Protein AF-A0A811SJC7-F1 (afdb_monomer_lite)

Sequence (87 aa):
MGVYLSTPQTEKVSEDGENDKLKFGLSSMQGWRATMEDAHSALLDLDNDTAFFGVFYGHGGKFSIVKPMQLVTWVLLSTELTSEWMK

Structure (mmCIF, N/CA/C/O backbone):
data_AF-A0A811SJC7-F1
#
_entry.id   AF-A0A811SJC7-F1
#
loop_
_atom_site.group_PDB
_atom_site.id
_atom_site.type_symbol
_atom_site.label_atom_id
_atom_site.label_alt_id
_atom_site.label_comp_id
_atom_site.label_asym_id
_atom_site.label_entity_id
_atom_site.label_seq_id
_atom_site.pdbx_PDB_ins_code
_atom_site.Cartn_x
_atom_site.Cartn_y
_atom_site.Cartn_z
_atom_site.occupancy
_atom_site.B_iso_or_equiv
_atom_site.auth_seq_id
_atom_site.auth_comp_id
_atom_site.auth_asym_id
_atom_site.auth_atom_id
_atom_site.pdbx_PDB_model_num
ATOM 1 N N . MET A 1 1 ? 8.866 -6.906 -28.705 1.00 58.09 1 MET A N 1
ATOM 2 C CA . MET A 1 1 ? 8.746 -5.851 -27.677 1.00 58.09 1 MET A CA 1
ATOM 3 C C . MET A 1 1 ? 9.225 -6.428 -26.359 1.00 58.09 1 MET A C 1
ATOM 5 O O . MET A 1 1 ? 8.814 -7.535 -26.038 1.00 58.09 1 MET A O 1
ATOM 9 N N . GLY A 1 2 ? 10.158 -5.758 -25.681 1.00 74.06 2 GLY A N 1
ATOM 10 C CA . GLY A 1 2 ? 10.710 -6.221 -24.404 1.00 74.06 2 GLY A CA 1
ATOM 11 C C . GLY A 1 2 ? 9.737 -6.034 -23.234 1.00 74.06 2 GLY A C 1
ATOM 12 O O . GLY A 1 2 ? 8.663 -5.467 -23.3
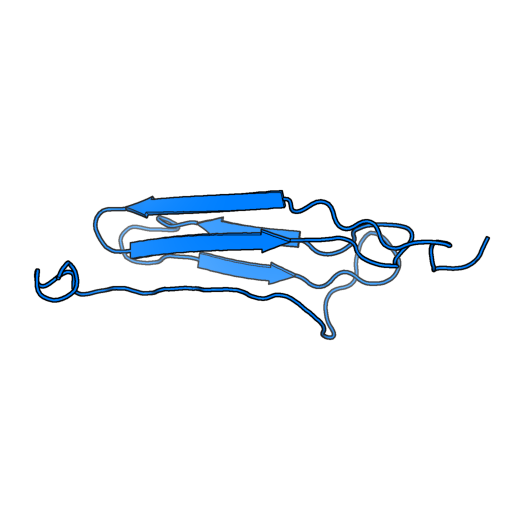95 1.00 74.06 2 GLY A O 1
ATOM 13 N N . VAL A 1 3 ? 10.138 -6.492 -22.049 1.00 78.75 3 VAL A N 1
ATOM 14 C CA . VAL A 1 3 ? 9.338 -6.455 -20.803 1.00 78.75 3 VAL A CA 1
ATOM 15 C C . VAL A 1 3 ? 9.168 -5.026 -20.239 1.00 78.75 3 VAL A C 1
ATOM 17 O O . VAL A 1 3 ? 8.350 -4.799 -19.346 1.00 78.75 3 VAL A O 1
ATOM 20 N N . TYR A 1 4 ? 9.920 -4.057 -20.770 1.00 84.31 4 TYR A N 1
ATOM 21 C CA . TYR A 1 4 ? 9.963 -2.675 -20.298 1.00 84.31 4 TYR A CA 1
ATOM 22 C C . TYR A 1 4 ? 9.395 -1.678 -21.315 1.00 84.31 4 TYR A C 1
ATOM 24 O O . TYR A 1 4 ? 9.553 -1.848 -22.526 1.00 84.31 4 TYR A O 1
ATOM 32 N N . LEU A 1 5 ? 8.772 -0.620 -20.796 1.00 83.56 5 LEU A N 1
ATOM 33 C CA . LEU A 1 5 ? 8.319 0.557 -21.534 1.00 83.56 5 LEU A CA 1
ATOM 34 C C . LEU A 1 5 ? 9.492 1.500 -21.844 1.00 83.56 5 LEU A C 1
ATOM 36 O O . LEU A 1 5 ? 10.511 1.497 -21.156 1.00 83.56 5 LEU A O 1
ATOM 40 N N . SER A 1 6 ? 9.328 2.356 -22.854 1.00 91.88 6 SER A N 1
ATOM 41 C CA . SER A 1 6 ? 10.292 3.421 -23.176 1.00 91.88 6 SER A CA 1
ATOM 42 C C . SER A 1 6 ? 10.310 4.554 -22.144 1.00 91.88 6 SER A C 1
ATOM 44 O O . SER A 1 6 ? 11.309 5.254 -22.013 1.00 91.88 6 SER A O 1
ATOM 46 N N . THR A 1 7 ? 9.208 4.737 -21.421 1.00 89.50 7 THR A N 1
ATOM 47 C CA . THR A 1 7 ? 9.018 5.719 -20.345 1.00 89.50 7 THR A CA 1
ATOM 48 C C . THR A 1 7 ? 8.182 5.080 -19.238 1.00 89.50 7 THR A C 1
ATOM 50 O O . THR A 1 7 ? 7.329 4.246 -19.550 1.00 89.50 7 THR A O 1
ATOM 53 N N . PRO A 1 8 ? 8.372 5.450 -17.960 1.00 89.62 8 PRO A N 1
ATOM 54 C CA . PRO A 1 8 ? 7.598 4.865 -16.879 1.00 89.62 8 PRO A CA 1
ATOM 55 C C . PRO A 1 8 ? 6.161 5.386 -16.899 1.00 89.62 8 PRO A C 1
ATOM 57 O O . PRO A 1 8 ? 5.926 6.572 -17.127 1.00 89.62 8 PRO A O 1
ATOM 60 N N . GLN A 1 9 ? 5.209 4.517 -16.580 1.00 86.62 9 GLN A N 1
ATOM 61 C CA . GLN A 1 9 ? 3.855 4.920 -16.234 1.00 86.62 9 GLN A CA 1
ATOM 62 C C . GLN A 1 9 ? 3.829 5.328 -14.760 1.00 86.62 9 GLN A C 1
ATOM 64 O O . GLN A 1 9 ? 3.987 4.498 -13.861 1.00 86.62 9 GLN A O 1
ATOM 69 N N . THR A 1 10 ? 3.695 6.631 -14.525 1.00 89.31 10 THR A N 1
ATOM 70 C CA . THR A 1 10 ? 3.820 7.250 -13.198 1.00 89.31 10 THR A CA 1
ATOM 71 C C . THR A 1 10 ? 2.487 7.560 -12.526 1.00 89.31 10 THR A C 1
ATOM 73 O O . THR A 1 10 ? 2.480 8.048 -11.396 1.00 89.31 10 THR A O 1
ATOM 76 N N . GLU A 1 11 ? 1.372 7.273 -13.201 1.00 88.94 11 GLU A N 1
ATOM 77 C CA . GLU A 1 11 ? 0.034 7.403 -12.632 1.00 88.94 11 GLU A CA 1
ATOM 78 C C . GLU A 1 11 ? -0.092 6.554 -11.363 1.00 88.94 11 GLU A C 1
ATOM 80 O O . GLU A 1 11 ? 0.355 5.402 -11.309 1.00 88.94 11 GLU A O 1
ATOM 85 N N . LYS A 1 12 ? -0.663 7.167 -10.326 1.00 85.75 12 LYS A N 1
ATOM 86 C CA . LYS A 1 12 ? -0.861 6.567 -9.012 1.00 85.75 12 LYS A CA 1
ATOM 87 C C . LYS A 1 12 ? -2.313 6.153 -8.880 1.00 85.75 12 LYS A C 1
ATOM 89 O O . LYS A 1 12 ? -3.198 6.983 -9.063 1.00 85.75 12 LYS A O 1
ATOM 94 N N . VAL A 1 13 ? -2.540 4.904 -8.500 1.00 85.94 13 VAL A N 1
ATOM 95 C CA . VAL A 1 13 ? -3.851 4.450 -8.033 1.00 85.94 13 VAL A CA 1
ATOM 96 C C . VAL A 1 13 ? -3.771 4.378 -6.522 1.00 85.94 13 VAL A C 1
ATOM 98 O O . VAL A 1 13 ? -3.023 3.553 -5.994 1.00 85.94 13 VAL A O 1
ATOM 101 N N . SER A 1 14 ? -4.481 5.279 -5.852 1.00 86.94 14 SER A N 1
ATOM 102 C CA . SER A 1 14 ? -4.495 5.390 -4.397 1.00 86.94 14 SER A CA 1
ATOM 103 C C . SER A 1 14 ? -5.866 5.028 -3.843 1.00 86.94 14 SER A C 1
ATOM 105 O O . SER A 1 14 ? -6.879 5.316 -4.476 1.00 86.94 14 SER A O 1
────────────────
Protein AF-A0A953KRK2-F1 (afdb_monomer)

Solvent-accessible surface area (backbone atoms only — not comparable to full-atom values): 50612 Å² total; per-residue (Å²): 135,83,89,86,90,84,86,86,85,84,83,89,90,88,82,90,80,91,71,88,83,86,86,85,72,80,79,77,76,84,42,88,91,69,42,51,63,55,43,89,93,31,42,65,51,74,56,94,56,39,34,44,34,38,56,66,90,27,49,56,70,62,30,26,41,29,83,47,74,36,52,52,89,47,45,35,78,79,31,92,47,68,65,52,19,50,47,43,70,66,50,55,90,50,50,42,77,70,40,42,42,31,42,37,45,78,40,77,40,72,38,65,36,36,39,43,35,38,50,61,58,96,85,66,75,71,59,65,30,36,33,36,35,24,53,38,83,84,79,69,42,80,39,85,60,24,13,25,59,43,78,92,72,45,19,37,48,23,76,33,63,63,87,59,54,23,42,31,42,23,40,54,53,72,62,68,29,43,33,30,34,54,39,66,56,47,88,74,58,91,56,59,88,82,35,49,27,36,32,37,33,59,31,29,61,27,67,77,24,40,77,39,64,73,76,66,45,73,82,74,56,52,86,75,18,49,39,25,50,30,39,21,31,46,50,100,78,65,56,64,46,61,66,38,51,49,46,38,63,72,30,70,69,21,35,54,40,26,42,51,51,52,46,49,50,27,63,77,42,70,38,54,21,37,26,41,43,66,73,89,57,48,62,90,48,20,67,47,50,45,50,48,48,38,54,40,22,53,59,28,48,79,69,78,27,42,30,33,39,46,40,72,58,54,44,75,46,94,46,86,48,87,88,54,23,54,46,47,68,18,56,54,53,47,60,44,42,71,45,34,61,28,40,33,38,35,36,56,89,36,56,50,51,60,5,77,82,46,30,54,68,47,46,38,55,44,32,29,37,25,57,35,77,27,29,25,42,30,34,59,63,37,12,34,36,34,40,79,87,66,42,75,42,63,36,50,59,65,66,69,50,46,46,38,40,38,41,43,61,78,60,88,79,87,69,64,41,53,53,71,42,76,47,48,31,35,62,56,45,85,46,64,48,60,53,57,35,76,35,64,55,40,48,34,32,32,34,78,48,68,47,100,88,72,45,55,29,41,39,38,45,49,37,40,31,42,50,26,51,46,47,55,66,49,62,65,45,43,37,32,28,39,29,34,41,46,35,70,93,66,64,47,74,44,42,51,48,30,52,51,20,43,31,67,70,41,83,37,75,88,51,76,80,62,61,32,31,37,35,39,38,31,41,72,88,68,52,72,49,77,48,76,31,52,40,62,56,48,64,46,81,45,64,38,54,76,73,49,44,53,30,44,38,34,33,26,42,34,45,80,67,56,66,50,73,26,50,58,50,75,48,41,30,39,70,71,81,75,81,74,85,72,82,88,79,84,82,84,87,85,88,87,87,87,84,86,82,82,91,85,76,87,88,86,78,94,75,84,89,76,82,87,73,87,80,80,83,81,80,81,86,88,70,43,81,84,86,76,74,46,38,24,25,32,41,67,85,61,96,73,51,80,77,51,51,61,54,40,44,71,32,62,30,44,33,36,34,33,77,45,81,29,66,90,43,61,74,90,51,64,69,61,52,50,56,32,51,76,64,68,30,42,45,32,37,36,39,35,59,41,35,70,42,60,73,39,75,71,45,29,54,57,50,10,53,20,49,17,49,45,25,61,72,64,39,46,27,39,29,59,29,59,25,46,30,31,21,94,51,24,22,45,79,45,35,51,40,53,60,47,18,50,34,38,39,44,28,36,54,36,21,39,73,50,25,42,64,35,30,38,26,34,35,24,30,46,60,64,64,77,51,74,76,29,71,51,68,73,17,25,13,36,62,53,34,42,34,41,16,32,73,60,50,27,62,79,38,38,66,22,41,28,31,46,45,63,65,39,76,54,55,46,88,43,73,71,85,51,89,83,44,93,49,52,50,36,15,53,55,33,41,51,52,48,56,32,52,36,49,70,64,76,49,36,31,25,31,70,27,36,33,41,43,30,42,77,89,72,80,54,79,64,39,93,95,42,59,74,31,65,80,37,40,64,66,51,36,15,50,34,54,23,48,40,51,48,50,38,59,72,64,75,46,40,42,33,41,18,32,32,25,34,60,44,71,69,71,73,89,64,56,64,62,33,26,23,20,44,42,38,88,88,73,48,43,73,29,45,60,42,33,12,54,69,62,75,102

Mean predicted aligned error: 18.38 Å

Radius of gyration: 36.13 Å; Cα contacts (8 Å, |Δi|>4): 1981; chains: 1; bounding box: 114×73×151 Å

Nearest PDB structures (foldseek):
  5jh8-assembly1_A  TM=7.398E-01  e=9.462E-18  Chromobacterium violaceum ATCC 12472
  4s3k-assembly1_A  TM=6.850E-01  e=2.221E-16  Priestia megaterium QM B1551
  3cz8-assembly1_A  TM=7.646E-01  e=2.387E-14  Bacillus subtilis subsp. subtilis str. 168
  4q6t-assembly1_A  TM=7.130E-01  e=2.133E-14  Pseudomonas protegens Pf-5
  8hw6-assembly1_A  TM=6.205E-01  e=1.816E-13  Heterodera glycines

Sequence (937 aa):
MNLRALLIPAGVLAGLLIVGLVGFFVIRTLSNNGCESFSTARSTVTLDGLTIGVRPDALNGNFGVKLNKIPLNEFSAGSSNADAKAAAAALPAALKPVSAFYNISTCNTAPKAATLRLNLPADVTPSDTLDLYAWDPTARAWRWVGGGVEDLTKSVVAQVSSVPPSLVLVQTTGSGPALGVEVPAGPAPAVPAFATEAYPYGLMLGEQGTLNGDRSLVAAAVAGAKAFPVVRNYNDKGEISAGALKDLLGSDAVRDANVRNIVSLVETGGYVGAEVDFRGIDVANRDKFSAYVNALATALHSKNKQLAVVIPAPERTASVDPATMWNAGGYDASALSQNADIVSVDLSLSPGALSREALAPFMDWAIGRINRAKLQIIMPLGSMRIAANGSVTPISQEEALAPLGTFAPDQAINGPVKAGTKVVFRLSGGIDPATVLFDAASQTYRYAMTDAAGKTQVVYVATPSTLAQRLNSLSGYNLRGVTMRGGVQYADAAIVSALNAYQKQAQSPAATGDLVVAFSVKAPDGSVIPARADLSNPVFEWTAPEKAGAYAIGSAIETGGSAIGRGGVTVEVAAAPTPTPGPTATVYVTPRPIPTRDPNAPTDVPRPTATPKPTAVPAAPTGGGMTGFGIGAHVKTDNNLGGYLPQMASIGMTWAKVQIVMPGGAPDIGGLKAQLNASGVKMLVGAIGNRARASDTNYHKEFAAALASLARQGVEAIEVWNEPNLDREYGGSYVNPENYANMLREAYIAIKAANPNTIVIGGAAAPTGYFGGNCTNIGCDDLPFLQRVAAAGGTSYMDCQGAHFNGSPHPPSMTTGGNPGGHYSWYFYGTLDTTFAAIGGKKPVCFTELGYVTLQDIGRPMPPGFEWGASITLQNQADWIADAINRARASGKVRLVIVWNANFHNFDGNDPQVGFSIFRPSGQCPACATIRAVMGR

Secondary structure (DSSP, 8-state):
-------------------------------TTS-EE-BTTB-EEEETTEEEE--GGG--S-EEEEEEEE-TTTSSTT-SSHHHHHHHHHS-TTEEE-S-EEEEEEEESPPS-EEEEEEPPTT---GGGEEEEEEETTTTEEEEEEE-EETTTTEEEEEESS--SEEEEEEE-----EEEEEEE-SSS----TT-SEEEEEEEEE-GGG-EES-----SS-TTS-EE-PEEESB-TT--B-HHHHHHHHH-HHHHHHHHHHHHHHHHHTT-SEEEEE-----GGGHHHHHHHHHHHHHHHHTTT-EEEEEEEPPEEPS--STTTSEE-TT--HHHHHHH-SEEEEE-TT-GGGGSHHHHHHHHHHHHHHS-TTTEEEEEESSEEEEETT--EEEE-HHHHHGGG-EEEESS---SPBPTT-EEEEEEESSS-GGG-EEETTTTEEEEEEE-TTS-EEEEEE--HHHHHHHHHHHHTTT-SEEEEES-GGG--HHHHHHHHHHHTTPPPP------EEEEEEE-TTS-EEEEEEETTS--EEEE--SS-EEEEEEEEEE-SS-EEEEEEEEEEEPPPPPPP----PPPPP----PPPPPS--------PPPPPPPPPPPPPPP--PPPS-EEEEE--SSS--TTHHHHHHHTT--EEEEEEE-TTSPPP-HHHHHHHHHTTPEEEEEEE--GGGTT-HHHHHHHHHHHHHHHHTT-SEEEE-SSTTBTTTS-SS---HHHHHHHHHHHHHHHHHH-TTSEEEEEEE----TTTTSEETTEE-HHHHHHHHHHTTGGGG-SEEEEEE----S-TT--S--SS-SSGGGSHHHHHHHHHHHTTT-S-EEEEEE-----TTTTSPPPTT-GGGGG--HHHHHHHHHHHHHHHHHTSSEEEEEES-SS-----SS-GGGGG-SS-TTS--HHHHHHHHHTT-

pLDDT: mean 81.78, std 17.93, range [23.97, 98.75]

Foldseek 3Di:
────────────────
• _ASSIGNMENT_:
Would you copy the lines above exactly, starting with the one that has "ATOM 9 N N ." and ending with the one that has "ATOM 13 N N", both included, without the pictures?

• _SOLUTION BELOW_:
ATOM 9 N N . GLY A 1 2 ? 10.158 -5.758 -25.681 1.00 74.06 2 GLY A N 1
ATOM 10 C CA . GLY A 1 2 ? 10.710 -6.221 -24.404 1.00 74.06 2 GLY A CA 1
ATOM 11 C C . GLY A 1 2 ? 9.737 -6.034 -23.234 1.00 74.06 2 GLY A C 1
ATOM 12 O O . GLY A 1 2 ? 8.663 -5.467 -23.3
95 1.00 74.06 2 GLY A O 1
ATOM 13 N N . VAL A 1 3 ? 10.138 -6.492 -22.049 1.00 78.75 3 VAL A N 1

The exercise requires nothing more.